A power series is a series of terms in the form \( a_n x^n \), where each term consists of a coefficient \( a_n \) and a variable \( x \) raised to a power \( n \), starting from zero and going to infinity. It's written as:\[S(x) = a_0 + a_1x + a_2x^2 + a_3x^3 + \cdots = \sum_{n=0}^{\infty} a_nx^n\] Power series are incredibly useful in calculus because they allow us to express complex functions in a simpler form that's easier to work with. To find a power series representation of a function, you start by calculating its derivatives at a given point and substituting these into the power series formula. In the given exercise, we found the Taylor series of \(f(x) = \sqrt{1+x}\), a specific type of power series, about "0" (also known as a Maclaurin series). This process involves finding successive derivatives of the original function evaluated at zero, thus obtaining the coefficients \( a_n \). Simplifying and summing these terms provides the power series for further analysis or manipulation.

Interval of Convergence

The interval of convergence is the range of \( x \) values for which the power series converges or is valid. For a power series \( \sum_{n=0}^\infty a_n (x - c)^n \), this interval determines where the series represents a real number. To find this interval, you typically investigate the series' behavior using the ratio test or other methods to determine where the series sums to a finite value. In the context of the exercise, once we differentiate the Taylor series, we identify it as a geometric series with a ratio of \(-\frac{x}{2}\). Therefore, we calculate the interval of convergence using the condition for a geometric series to converge, \(|r| < 1\). This gives us \(|-\frac{x}{2}| < 1\), leading to the interval \(-2 < x < 2\). This means that within this interval, the differentiated series accurately represents the function.

Geometric Series

A geometric series is a series where each term after the first is found by multiplying the previous one by a fixed, non-zero number called the common ratio. The simplest form of a geometric series is:\[S = a + ar + ar^2 + ar^3 + \cdots = \sum_{n=0}^{\infty} ar^n\] This series converges when the absolute value of the common ratio \( |r| \) is less than 1, and its sum can be calculated using the formula:\[\text{Sum} = \frac{a}{1 - r}\] In our exercise, by differentiating the Taylor series of \(\sqrt{1+x}\), we resulted in a geometric series with an initial term of "1" and a common ratio of \(-\frac{x}{2}\).

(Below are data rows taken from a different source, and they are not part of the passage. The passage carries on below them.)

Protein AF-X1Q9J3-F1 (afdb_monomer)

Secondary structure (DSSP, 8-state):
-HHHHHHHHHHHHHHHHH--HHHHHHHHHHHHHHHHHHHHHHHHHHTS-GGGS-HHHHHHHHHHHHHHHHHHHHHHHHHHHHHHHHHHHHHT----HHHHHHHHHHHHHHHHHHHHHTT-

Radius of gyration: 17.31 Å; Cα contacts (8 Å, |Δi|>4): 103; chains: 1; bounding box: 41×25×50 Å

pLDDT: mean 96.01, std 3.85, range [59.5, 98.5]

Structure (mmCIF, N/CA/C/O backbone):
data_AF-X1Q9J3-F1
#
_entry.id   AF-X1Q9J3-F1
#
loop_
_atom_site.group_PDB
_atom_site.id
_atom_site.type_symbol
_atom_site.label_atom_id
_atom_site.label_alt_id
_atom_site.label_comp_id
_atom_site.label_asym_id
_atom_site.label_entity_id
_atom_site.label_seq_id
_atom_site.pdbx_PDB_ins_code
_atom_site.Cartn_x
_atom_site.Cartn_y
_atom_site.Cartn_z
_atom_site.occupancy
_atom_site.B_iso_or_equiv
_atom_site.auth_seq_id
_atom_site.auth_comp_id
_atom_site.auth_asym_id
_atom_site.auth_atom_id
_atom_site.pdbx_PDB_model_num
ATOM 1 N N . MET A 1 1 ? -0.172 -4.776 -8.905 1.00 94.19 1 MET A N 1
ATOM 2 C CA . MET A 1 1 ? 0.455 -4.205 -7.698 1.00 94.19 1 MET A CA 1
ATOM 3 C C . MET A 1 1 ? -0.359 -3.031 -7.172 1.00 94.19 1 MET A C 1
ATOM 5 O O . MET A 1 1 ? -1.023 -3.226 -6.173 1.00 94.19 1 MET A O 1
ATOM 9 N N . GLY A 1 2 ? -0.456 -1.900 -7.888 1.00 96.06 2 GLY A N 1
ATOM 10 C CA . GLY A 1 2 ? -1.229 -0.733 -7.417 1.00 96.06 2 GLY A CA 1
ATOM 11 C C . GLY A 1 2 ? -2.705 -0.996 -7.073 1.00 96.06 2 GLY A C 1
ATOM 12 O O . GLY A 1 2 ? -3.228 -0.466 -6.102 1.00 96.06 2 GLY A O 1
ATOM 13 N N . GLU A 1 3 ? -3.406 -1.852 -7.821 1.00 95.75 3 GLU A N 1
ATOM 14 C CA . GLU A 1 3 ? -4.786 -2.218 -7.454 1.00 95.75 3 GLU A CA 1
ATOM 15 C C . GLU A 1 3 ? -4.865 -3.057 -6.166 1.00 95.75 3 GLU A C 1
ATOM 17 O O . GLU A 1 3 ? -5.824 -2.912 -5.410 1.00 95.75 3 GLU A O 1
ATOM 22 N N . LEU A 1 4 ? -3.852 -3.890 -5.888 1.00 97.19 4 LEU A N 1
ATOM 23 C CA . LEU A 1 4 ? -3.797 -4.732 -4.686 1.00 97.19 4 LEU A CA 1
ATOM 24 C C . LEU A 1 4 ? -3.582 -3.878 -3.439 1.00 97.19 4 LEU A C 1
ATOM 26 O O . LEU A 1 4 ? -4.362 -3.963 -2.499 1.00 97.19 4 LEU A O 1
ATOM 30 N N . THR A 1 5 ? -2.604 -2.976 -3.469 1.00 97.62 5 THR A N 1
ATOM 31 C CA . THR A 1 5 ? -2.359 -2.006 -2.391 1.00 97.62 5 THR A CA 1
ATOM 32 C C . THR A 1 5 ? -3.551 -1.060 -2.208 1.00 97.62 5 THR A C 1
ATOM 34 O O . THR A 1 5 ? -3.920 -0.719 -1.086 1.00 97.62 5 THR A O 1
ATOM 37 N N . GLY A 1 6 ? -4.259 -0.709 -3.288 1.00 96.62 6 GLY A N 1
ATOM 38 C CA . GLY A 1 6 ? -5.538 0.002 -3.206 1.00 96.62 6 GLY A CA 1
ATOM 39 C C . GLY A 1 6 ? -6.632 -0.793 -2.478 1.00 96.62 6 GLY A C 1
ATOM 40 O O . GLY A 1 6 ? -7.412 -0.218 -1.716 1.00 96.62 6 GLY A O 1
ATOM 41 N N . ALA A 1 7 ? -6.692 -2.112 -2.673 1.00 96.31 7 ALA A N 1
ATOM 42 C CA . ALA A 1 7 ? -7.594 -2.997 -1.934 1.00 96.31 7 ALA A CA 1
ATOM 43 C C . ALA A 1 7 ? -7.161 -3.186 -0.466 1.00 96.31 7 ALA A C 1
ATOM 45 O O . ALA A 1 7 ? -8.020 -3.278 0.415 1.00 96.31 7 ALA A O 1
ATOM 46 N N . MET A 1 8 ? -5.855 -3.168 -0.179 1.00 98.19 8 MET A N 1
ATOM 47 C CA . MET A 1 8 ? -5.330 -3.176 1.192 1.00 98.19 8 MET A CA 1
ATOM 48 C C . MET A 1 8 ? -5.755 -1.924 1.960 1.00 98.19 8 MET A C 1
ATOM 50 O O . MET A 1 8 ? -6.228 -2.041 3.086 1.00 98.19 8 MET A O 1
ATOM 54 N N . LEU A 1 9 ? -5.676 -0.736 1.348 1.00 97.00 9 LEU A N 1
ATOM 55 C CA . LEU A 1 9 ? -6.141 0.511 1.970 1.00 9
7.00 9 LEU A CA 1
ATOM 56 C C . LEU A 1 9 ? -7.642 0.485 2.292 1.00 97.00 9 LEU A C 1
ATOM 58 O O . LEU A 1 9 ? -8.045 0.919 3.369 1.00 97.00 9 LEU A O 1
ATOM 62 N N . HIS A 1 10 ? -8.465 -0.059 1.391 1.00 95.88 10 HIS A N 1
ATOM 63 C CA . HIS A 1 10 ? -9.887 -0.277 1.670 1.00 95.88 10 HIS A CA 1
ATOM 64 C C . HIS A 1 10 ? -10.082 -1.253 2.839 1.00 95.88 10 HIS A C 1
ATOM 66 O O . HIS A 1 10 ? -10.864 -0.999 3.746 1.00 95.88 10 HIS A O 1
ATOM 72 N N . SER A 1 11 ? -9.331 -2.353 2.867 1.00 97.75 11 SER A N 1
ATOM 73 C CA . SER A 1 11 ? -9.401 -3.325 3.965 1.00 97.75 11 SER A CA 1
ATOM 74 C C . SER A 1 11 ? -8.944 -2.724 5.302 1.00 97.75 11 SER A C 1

Identifying this power series as a geometric series allows us to utilize the convergence criteria and sum formula to find the corresponding function, which turned out to be \(f'(x) = \frac{1}{1 + \frac{x}{2}}\). Understanding geometric series is vital as it provides a straightforward approach to sum these series provided the interval of convergence is adhered to.